After five years of investigation, only the workload and frustration of both the FTC and the business community remain. During the five years of investigation, Hanwha Group had to compete in the market while carrying a 'sandbag.' In 2018, the Corporate Group Bureau sent staff to Hanwha's headquarters building in Janggyo-dong, Jung-gu, Seoul, to conduct on-site inspections of six companies: Hanwha, Hanwha S&C, H Solution, Hanwha Construction, Hanwha Energy, and Bell Information. The investigation was not a one-time event; Hanwha Group underwent a total of 10 on-site inspections lasting 44 days. The questioning and document submissions continued endlessly to the point where it was said there was no document inside Hanwha Group that was not submitted. Inside Hanwha Group, there are opinions that to avoid external suspicion and because the investigation is difficult, risk management organizations should be further strengthened. However, from the company's perspective, even if the FTC ultimately concludes no charges, the damages suffered during the investigation process are not compensated.

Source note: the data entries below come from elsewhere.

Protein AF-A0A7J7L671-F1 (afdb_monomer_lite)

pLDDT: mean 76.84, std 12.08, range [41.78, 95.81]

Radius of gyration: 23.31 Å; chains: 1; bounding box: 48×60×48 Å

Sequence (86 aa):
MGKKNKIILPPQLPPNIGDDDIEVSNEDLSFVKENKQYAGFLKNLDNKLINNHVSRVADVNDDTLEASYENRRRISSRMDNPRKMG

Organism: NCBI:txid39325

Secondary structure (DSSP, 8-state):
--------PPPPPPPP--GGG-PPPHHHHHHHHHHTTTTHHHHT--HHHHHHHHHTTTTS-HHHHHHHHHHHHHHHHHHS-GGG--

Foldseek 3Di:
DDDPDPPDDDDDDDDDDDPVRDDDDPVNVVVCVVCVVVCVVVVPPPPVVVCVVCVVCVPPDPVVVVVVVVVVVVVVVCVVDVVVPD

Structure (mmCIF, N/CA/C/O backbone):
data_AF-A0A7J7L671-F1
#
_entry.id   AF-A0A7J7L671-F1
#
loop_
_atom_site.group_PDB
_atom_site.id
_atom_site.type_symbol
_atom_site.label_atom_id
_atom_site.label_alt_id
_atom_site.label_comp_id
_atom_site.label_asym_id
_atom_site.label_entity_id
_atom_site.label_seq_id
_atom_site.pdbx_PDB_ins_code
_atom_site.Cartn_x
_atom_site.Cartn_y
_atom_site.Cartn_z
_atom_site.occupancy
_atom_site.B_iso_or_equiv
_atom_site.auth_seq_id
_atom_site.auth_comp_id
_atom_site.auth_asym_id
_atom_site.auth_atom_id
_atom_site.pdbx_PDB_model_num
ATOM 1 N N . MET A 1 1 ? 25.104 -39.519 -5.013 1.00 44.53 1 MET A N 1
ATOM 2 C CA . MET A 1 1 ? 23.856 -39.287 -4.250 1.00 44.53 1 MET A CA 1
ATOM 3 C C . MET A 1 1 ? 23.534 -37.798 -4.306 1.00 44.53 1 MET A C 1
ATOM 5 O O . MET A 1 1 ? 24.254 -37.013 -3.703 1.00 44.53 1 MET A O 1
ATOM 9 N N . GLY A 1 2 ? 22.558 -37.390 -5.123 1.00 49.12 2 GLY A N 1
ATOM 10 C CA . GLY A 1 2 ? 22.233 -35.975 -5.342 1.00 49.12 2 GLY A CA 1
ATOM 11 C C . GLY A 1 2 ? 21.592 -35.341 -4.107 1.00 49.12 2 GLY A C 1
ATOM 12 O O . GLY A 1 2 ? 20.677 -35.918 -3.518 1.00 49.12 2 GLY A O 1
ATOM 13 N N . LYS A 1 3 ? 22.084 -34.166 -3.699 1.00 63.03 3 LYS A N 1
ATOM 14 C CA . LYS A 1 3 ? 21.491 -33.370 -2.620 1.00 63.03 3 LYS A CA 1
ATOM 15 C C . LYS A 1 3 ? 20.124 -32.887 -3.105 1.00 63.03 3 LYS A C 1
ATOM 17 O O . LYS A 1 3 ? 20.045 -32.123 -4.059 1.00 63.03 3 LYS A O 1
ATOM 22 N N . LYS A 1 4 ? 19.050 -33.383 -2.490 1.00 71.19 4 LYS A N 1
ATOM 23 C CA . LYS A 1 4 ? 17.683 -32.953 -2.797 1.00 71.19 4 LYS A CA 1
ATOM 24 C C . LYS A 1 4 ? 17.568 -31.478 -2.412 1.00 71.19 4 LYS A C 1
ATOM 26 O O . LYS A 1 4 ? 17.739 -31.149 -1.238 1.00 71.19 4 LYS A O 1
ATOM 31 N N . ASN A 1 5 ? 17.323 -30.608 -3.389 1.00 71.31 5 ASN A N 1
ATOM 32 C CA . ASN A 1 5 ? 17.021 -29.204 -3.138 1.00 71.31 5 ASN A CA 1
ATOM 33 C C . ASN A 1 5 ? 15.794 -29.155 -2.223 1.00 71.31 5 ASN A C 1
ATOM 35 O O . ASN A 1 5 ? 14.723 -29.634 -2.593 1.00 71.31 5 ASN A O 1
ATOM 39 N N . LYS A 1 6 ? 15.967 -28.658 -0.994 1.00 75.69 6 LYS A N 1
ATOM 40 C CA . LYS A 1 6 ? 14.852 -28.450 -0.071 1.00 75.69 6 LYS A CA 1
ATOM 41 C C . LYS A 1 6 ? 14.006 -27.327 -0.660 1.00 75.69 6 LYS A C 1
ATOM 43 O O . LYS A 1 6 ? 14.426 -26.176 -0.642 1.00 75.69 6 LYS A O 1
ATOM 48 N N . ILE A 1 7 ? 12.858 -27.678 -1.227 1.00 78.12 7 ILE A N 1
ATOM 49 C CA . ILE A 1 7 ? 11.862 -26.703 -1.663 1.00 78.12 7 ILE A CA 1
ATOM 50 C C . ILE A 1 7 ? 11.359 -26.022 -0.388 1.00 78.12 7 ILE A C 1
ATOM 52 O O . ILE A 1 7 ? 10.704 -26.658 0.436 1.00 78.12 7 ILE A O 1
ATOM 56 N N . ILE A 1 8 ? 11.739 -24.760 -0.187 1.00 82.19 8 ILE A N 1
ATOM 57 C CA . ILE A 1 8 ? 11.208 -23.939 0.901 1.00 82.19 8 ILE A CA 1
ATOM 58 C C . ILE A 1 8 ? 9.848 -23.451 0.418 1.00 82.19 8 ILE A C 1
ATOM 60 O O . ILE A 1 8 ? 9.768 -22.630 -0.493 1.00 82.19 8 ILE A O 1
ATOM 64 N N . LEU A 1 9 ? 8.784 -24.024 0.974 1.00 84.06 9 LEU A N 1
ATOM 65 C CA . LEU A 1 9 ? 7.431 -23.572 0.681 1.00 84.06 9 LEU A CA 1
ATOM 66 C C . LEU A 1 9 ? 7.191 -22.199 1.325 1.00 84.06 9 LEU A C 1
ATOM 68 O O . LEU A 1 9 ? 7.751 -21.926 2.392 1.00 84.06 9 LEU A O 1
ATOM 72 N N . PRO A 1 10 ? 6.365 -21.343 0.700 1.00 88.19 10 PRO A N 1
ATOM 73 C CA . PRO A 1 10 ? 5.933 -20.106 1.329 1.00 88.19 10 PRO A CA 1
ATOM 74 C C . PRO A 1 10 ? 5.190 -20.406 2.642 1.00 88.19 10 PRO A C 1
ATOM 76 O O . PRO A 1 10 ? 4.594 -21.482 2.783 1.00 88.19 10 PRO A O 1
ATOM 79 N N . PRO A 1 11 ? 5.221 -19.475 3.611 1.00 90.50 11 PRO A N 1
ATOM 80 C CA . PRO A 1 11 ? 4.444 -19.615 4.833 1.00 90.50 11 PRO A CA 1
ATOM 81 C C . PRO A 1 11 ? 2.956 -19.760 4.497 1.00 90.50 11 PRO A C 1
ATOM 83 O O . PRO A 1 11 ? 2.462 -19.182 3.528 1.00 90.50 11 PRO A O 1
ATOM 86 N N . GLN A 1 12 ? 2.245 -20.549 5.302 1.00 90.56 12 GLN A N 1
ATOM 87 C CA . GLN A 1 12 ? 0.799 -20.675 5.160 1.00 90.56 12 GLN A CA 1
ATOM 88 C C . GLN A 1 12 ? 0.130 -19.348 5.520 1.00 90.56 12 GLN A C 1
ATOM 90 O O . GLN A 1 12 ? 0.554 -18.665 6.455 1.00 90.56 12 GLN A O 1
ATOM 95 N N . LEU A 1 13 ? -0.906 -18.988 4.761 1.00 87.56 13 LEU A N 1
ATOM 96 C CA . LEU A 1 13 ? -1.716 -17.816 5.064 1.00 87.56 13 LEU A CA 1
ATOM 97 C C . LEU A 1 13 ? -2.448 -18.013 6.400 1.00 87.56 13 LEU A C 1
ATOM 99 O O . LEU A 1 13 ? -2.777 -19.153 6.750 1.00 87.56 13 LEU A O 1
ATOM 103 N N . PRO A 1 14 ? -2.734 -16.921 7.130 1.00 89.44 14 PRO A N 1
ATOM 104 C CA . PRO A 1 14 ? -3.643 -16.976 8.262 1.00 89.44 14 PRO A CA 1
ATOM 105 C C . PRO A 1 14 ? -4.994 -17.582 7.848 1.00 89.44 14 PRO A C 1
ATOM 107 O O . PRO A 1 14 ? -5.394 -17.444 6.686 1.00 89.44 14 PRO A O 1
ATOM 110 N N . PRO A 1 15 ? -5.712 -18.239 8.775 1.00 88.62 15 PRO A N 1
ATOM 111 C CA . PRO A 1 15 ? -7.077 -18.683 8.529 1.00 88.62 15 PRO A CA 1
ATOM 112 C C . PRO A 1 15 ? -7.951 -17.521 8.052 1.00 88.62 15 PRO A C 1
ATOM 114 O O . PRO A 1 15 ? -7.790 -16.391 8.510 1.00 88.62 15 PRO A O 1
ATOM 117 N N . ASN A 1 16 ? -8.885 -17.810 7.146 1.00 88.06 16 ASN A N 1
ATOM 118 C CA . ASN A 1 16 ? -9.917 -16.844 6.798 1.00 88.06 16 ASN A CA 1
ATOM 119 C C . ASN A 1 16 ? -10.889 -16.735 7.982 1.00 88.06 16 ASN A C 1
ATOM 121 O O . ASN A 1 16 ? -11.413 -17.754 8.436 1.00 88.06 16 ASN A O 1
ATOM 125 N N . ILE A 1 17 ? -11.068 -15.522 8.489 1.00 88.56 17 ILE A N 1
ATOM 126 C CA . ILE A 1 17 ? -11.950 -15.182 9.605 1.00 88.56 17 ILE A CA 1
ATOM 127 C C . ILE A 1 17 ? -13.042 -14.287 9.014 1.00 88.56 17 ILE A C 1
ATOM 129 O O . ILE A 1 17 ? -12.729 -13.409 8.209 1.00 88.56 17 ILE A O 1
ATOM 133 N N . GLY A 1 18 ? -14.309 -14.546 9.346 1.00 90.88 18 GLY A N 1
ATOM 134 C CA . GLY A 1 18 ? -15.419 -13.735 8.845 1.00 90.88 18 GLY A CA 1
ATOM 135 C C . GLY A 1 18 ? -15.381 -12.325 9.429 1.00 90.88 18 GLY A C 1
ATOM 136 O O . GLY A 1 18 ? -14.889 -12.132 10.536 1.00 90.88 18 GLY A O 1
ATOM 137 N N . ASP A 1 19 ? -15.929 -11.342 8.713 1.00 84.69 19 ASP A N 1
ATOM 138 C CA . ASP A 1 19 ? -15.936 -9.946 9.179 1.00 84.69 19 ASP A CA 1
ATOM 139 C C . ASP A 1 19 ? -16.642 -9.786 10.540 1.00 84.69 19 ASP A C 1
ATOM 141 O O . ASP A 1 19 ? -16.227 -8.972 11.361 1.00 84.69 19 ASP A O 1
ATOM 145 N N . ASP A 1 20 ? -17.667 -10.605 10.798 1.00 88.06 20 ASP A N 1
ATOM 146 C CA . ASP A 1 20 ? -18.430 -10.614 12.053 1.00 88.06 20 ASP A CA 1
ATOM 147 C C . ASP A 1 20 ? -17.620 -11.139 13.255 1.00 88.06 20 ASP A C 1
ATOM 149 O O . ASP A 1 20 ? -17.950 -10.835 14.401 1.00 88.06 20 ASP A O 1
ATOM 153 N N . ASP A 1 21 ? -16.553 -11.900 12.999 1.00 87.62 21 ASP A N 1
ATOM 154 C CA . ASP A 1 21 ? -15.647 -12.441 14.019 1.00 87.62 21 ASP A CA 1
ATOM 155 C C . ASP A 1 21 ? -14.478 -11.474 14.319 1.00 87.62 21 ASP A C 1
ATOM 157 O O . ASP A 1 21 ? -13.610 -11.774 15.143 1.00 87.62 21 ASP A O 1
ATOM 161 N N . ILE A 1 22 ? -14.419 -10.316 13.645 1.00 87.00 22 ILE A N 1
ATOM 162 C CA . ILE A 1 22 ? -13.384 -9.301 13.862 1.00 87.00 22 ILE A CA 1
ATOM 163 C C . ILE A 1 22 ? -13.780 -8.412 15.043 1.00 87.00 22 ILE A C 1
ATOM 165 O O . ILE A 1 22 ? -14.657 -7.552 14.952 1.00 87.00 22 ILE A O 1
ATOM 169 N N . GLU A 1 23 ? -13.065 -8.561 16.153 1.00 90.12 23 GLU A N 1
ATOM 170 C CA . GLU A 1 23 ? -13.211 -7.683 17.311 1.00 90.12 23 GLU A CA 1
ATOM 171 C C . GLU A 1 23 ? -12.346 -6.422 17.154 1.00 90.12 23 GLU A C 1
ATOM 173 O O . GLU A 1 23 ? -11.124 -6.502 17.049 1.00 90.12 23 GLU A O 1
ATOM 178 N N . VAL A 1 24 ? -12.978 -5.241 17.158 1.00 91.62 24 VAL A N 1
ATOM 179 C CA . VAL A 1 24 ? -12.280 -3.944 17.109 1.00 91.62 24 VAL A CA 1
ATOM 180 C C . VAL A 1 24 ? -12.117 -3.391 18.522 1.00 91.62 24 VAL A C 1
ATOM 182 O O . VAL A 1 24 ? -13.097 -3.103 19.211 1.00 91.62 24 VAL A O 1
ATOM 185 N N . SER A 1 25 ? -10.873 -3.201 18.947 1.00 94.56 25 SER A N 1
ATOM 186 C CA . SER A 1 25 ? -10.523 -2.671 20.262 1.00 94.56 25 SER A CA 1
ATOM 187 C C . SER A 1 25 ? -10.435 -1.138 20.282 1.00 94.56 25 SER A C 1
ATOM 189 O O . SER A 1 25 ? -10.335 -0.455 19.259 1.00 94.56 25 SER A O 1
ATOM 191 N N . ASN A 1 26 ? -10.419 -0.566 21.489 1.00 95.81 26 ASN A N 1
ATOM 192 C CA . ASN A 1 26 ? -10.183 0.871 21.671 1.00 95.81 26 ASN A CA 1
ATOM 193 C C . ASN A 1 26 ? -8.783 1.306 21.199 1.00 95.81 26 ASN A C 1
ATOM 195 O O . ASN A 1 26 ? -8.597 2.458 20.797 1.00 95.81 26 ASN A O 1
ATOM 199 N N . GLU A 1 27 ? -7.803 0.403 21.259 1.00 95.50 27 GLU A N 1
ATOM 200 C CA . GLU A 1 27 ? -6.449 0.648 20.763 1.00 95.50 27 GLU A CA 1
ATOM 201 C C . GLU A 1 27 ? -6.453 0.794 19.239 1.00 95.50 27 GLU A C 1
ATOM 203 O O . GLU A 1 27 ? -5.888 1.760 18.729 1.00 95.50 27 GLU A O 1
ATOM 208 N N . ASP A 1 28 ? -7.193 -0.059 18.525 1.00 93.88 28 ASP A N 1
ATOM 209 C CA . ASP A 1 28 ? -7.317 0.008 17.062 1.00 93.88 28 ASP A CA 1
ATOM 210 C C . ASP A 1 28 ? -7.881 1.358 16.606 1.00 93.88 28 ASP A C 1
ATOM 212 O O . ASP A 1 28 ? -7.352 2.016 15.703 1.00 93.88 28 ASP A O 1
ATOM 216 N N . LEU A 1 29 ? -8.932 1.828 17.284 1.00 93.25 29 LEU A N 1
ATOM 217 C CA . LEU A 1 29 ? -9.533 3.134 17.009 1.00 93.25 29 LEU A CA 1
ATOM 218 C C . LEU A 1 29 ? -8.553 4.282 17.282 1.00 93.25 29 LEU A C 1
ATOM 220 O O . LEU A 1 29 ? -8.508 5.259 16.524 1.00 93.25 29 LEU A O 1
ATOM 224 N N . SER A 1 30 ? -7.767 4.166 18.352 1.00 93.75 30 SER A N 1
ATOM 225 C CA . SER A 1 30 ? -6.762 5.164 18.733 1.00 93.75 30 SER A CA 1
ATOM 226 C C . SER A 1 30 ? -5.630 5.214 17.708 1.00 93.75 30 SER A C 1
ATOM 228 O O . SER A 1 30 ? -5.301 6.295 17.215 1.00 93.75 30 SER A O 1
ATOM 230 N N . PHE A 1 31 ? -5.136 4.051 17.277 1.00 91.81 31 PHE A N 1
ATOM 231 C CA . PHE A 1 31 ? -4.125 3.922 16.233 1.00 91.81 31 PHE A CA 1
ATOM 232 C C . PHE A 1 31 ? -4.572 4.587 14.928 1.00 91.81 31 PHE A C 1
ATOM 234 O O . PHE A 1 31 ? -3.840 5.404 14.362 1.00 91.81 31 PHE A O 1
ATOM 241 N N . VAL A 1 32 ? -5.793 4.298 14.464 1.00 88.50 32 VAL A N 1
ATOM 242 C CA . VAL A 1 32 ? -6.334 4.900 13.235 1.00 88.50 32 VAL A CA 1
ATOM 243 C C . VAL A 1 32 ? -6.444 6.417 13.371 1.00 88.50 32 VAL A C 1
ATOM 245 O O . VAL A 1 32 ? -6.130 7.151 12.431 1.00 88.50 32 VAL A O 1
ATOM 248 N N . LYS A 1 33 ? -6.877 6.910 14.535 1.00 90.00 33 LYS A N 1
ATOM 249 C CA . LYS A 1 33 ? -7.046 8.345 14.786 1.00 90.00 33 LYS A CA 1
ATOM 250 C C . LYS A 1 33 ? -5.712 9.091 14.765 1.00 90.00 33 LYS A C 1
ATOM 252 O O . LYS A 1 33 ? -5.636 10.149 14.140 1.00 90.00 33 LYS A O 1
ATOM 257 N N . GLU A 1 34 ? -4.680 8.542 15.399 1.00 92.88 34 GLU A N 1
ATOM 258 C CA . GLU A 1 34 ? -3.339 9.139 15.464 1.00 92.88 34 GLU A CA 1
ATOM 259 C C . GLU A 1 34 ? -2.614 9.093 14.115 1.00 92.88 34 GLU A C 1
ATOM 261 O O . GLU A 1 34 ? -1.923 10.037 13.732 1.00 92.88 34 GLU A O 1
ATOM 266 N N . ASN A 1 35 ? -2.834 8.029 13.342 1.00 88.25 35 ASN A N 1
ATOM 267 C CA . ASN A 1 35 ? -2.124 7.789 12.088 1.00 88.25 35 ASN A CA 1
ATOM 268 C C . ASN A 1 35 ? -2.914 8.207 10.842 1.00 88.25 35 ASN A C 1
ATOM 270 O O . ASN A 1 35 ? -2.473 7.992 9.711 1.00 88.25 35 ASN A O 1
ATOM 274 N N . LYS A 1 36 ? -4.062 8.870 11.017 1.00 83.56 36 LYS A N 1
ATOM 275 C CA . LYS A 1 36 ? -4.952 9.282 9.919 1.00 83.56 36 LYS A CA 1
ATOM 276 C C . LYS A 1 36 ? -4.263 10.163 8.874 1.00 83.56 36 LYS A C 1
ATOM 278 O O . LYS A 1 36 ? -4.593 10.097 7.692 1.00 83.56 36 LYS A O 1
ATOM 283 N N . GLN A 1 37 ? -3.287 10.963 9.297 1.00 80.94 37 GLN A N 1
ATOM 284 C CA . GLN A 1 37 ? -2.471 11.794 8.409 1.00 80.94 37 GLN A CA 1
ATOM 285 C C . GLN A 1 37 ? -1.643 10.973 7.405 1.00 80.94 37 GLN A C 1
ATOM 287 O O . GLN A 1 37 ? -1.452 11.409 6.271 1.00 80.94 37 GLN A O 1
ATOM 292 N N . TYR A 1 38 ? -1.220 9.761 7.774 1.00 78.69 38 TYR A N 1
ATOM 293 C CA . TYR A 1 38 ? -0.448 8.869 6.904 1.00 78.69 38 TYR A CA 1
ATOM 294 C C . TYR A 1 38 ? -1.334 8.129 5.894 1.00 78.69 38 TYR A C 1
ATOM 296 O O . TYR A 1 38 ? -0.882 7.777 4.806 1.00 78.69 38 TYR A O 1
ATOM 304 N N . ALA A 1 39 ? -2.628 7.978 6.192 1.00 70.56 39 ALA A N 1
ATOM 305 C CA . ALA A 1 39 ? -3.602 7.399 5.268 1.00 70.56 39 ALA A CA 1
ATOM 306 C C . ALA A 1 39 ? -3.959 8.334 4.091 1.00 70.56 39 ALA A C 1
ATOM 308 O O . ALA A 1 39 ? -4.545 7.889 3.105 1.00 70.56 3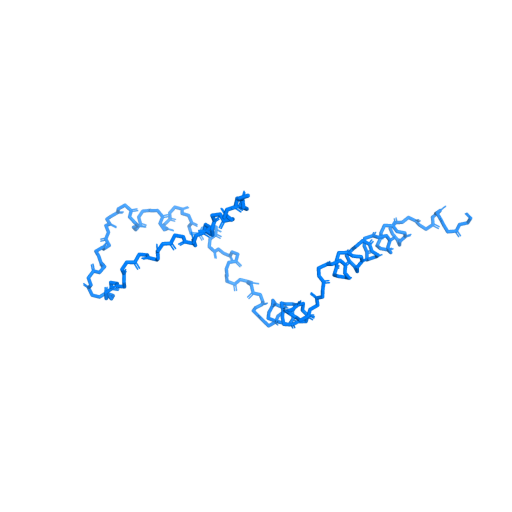9 ALA A O 1
ATOM 309 N N . GLY A 1 40 ? -3.584 9.619 4.147 1.00 67.19 40 GLY A N 1
ATOM 310 C CA . GLY A 1 40 ? -3.838 10.581 3.067 1.00 67.19 40 GLY A CA 1
ATOM 311 C C . GLY A 1 40 ? -3.192 10.196 1.730 1.00 67.19 40 GLY A C 1
ATOM 312 O O . GLY A 1 40 ? -3.755 10.490 0.676 1.00 67.19 40 GLY A O 1
ATOM 313 N N . PHE A 1 41 ? -2.062 9.480 1.763 1.00 66.31 41 PHE A N 1
ATOM 314 C CA . PHE A 1 41 ? -1.397 8.961 0.564 1.00 66.31 41 PHE A CA 1
ATOM 315 C C . PHE A 1 41 ? -2.284 7.972 -0.205 1.00 66.31 41 PHE A C 1
ATOM 317 O O . PHE A 1 41 ? -2.339 8.030 -1.431 1.00 66.31 41 PHE A O 1
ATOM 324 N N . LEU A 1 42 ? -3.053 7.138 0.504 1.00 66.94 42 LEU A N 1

◇ 'Economic Prosecutor' FTC's Excessive Investigations... Companies Left Disheartened = Recently, criticism has intensified among government relations officers in charge of the FTC that the commission is pushing through excessive investigations. This is because there are many cases where investigations ended with no charges after long periods. Hyundai Mobis and former executives were reported to the prosecution for allegedly forcing dealerships to purchase parts but were ultimately cleared. Lee Hae-jin, founder of Naver and Global Investment Officer (GIO), was also reported for false reporting by affiliates but was cleared due to insufficient evidence.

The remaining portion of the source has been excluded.